(DESCRIPTION OF THE TASK): Among the entries that follow, the required portion opens with the line containing "ATOM 55 N N" and closes with the line containing "ATOM 57 C C". Give that portion again exactly, and nothing else.

MATERIAL SUPPLIED START

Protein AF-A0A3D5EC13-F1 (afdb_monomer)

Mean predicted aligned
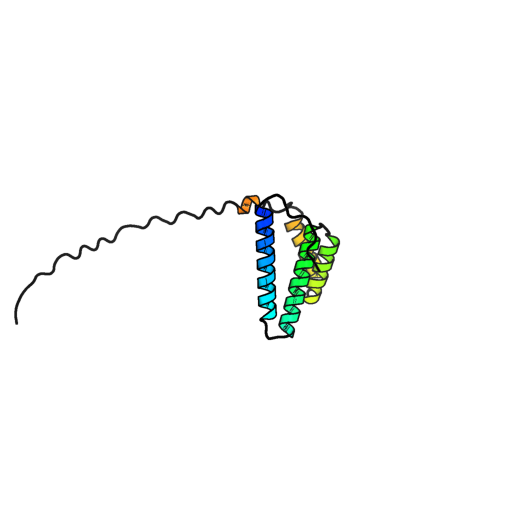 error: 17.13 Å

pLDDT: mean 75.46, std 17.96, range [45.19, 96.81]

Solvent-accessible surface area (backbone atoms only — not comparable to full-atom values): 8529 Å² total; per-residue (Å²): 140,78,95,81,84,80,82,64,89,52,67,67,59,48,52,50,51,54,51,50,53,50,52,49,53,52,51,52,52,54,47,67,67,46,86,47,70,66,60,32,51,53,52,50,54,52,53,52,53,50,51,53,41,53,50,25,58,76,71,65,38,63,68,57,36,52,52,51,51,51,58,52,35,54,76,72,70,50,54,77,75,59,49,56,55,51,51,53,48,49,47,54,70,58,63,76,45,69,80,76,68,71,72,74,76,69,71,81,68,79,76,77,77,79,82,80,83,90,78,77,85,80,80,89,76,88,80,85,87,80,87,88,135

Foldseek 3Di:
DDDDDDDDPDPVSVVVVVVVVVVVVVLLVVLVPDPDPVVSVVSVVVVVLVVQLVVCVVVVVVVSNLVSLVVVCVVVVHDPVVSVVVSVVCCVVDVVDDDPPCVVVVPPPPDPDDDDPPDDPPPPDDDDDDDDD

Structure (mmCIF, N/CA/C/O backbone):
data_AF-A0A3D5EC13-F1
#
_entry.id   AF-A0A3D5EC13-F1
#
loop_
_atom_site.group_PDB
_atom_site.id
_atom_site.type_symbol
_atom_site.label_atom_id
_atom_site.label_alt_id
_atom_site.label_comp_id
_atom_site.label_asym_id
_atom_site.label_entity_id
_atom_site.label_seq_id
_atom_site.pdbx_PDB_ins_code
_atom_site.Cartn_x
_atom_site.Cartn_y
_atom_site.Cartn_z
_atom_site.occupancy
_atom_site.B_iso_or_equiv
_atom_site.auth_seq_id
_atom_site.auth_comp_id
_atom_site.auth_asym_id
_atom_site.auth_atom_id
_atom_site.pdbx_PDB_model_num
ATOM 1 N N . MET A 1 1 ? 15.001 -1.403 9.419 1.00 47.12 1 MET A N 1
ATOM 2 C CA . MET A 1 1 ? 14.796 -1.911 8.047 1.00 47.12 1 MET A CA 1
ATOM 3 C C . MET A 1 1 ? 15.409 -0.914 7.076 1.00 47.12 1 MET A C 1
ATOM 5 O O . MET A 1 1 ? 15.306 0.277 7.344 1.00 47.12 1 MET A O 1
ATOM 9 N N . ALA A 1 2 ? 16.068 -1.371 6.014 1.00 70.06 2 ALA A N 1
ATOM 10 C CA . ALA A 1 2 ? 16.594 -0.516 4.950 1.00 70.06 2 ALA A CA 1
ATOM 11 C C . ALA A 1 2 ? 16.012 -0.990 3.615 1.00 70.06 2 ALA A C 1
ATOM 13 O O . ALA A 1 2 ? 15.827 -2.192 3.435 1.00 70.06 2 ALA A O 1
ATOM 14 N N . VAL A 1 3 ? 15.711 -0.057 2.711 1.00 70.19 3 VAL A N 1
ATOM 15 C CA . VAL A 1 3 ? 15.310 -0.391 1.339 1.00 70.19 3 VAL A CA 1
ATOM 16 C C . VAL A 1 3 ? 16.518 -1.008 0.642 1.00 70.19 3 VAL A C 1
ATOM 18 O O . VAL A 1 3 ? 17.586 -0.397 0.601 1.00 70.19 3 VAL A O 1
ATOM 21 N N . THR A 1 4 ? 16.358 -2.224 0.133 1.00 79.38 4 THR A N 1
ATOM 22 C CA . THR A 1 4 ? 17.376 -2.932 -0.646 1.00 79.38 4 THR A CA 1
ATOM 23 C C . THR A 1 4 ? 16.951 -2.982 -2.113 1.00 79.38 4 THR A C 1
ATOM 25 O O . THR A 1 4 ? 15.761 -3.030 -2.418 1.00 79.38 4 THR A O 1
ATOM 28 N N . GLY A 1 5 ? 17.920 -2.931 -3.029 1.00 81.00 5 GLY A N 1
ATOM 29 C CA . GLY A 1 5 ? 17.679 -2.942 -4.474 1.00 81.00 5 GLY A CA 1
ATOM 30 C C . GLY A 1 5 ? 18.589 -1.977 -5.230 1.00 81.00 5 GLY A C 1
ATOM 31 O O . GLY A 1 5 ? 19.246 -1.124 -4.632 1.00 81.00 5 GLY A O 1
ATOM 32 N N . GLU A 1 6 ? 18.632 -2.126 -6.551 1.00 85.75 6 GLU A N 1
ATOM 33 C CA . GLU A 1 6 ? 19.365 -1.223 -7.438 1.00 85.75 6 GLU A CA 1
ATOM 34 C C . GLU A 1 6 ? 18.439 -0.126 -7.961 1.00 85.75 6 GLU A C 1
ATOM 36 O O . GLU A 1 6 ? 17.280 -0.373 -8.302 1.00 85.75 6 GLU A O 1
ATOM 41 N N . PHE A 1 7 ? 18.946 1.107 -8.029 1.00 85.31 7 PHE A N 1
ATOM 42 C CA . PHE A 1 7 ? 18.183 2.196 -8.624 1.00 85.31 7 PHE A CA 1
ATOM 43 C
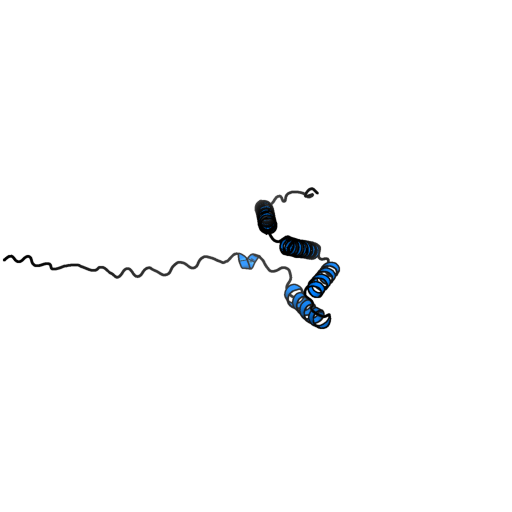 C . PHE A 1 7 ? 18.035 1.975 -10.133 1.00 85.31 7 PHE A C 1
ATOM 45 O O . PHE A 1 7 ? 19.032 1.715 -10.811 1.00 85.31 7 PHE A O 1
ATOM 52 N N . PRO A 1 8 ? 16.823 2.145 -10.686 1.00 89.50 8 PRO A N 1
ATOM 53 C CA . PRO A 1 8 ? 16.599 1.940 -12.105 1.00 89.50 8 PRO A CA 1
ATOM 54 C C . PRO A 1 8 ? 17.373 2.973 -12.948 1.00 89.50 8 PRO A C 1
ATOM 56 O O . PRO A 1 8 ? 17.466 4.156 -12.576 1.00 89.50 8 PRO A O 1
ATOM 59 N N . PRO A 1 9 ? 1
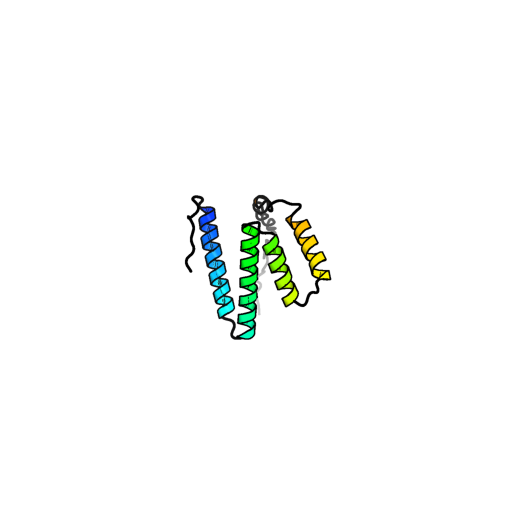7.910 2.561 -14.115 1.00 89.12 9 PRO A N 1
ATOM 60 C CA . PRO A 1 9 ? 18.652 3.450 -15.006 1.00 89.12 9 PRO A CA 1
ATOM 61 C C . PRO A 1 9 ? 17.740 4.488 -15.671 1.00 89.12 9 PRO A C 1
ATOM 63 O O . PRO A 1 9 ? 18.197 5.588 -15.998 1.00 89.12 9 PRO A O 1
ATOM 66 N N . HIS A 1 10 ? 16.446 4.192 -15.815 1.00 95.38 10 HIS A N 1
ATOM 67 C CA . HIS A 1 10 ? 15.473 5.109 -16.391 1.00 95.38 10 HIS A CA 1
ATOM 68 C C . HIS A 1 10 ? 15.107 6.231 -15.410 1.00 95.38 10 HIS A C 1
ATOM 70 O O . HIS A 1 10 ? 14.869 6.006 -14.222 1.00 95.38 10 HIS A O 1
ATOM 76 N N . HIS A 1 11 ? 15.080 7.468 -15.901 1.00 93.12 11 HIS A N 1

MATERIAL SUPPLIED END
MATERIAL SUPPLIED START

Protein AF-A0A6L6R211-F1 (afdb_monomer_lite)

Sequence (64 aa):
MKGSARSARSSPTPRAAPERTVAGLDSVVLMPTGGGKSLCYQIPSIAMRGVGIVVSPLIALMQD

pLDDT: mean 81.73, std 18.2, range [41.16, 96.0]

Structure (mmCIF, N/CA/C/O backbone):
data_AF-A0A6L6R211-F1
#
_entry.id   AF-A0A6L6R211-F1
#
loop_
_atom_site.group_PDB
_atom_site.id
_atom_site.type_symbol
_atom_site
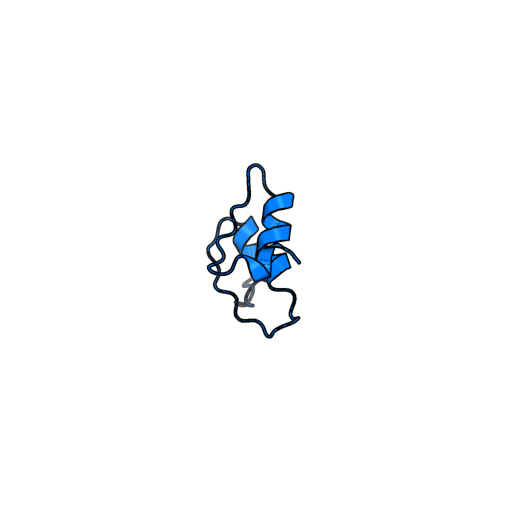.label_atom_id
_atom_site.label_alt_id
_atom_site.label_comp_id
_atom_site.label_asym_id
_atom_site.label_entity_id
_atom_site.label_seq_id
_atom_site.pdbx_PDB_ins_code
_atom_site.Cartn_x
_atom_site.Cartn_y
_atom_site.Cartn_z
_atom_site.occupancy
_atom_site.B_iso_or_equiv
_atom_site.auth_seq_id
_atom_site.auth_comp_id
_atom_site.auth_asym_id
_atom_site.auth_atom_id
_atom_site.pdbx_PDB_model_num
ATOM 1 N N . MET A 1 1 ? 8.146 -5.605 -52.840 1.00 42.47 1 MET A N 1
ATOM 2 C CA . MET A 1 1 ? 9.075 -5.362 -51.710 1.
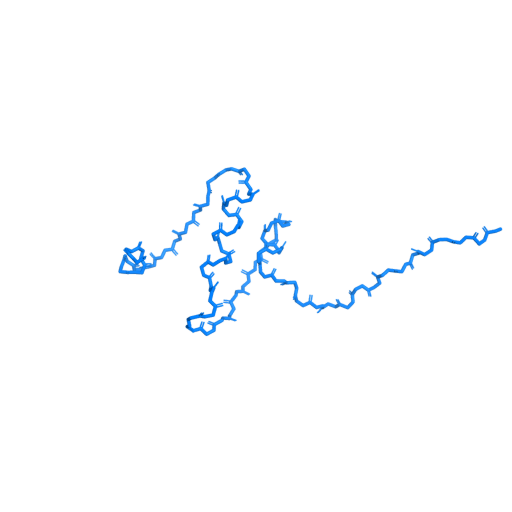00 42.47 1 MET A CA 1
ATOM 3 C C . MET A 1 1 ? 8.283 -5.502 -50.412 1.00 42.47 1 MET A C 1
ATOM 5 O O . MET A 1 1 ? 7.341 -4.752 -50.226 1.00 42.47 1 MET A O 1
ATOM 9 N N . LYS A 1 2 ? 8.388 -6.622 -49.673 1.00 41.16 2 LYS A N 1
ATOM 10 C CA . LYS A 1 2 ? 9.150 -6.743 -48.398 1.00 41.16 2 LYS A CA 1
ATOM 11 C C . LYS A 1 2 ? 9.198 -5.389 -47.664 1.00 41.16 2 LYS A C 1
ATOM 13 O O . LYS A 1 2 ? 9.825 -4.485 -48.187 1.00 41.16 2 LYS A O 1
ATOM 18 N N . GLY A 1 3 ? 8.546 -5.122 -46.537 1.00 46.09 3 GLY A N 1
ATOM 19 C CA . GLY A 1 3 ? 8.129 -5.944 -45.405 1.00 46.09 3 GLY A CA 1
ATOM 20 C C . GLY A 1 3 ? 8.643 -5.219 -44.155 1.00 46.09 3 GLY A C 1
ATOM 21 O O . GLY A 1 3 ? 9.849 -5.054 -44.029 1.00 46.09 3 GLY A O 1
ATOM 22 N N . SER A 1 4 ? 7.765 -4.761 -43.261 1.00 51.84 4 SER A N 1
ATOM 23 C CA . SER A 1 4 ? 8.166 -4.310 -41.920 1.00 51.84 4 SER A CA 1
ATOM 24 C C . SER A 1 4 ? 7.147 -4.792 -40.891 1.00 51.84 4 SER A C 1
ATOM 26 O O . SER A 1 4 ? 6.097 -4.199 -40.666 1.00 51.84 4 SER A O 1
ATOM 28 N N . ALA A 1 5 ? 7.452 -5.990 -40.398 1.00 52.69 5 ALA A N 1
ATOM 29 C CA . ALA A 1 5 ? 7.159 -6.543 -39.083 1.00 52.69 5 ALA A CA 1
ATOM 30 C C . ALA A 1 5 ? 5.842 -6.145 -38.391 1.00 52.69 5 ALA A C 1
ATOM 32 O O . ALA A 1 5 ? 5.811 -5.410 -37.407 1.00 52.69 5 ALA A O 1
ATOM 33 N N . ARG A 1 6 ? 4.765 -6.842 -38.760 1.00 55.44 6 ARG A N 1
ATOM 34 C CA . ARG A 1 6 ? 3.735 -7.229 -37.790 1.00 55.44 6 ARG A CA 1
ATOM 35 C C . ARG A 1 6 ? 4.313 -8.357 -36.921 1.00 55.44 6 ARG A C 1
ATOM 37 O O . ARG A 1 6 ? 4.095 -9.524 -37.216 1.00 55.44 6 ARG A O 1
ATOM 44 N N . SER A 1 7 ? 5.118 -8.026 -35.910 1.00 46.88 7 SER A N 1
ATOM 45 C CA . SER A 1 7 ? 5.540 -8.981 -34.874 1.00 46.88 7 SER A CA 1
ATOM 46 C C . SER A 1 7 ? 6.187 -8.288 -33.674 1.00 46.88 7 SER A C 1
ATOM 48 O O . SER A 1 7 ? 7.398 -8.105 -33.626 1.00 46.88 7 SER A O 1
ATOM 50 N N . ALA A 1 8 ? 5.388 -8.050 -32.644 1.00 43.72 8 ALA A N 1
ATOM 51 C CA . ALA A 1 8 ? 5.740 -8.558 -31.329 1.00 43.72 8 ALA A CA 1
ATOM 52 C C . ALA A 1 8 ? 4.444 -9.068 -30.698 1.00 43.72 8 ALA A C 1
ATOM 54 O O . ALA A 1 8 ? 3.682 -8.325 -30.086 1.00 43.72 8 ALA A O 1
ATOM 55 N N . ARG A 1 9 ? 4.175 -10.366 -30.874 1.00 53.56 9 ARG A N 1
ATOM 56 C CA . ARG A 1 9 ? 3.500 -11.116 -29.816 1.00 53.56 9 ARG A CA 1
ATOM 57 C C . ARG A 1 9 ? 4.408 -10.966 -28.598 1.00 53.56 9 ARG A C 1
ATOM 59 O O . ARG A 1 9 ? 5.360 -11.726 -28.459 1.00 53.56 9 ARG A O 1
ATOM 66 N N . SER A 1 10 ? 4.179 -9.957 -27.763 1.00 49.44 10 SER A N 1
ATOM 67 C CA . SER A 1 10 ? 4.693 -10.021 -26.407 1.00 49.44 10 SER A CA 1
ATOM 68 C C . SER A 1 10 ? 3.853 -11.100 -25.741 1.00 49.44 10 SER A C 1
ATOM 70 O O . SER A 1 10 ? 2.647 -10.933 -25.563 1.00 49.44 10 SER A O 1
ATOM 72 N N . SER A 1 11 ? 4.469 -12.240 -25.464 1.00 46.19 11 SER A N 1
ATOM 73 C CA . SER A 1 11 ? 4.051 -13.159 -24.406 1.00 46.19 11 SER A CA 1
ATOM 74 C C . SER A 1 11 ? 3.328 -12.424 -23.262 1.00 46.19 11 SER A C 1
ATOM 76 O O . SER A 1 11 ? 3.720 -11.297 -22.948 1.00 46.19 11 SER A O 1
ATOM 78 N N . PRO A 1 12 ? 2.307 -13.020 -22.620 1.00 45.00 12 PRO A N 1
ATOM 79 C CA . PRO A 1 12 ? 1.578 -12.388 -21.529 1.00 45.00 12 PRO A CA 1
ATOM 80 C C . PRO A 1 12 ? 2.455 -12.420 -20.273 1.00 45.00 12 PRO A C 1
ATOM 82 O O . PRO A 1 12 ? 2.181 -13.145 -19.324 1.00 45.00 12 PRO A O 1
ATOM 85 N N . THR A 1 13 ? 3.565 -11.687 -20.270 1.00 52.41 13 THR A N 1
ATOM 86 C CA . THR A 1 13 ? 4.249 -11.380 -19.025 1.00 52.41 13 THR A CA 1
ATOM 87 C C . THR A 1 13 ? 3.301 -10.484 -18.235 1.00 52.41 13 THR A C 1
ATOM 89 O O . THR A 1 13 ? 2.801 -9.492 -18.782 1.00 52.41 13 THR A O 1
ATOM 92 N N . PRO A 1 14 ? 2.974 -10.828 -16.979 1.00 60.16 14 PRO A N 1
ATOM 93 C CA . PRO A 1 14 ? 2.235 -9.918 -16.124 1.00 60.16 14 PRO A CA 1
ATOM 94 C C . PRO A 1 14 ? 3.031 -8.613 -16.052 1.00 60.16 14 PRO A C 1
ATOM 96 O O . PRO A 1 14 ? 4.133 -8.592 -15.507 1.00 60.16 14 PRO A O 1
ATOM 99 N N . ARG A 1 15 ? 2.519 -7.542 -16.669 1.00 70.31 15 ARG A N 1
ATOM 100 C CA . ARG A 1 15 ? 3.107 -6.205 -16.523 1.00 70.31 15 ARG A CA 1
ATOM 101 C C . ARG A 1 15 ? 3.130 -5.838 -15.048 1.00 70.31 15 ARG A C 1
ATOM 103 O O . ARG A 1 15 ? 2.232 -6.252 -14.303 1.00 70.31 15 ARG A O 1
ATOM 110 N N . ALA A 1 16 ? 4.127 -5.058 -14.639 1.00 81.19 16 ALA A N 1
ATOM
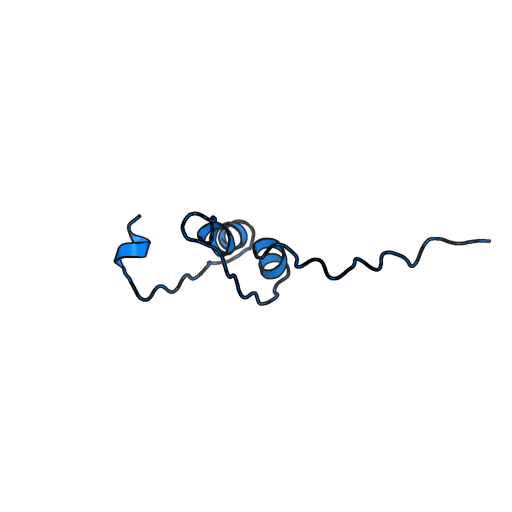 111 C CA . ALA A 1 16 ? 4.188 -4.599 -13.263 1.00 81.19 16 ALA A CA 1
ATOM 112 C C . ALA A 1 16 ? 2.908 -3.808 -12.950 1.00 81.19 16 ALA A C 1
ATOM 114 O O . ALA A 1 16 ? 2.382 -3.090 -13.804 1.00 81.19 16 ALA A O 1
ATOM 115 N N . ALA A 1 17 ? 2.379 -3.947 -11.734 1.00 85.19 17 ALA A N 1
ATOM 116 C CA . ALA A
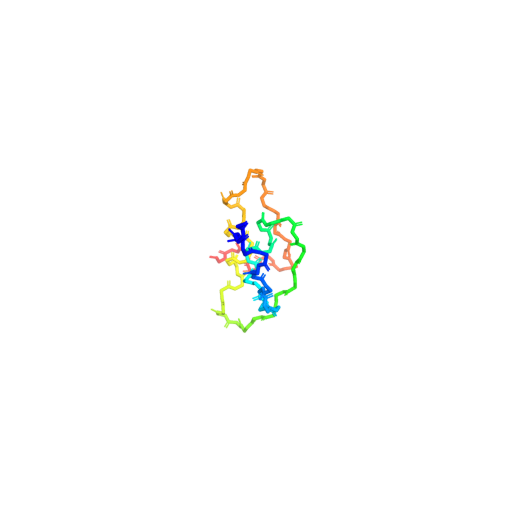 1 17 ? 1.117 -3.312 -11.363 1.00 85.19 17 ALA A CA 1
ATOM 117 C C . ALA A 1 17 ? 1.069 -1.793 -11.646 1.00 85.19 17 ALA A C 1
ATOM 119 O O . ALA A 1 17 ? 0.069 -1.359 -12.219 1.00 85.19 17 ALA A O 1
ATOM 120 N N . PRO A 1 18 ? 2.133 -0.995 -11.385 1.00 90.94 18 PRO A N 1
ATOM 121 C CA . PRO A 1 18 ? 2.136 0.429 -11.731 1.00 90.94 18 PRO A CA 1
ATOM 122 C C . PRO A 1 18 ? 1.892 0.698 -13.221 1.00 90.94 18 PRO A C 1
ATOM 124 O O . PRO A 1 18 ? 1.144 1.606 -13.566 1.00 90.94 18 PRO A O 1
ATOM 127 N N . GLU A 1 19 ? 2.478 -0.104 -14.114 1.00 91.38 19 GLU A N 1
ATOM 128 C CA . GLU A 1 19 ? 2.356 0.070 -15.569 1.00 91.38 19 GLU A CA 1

MATERIAL SUPPLIED END

(SOLUTION FOR THIS PROBLEM):
ATOM 55 N N . ARG A 1 9 ? 4.175 -10.366 -30.874 1.00 53.56 9 ARG A N 1
ATOM 56 C CA . ARG A 1 9 ? 3.500 -11.116 -29.816 1.00 53.56 9 ARG A CA 1
ATOM 57 C C . ARG A 1 9 ? 4.408 -10.966 -28.598 1.00 53.56 9 ARG A C 1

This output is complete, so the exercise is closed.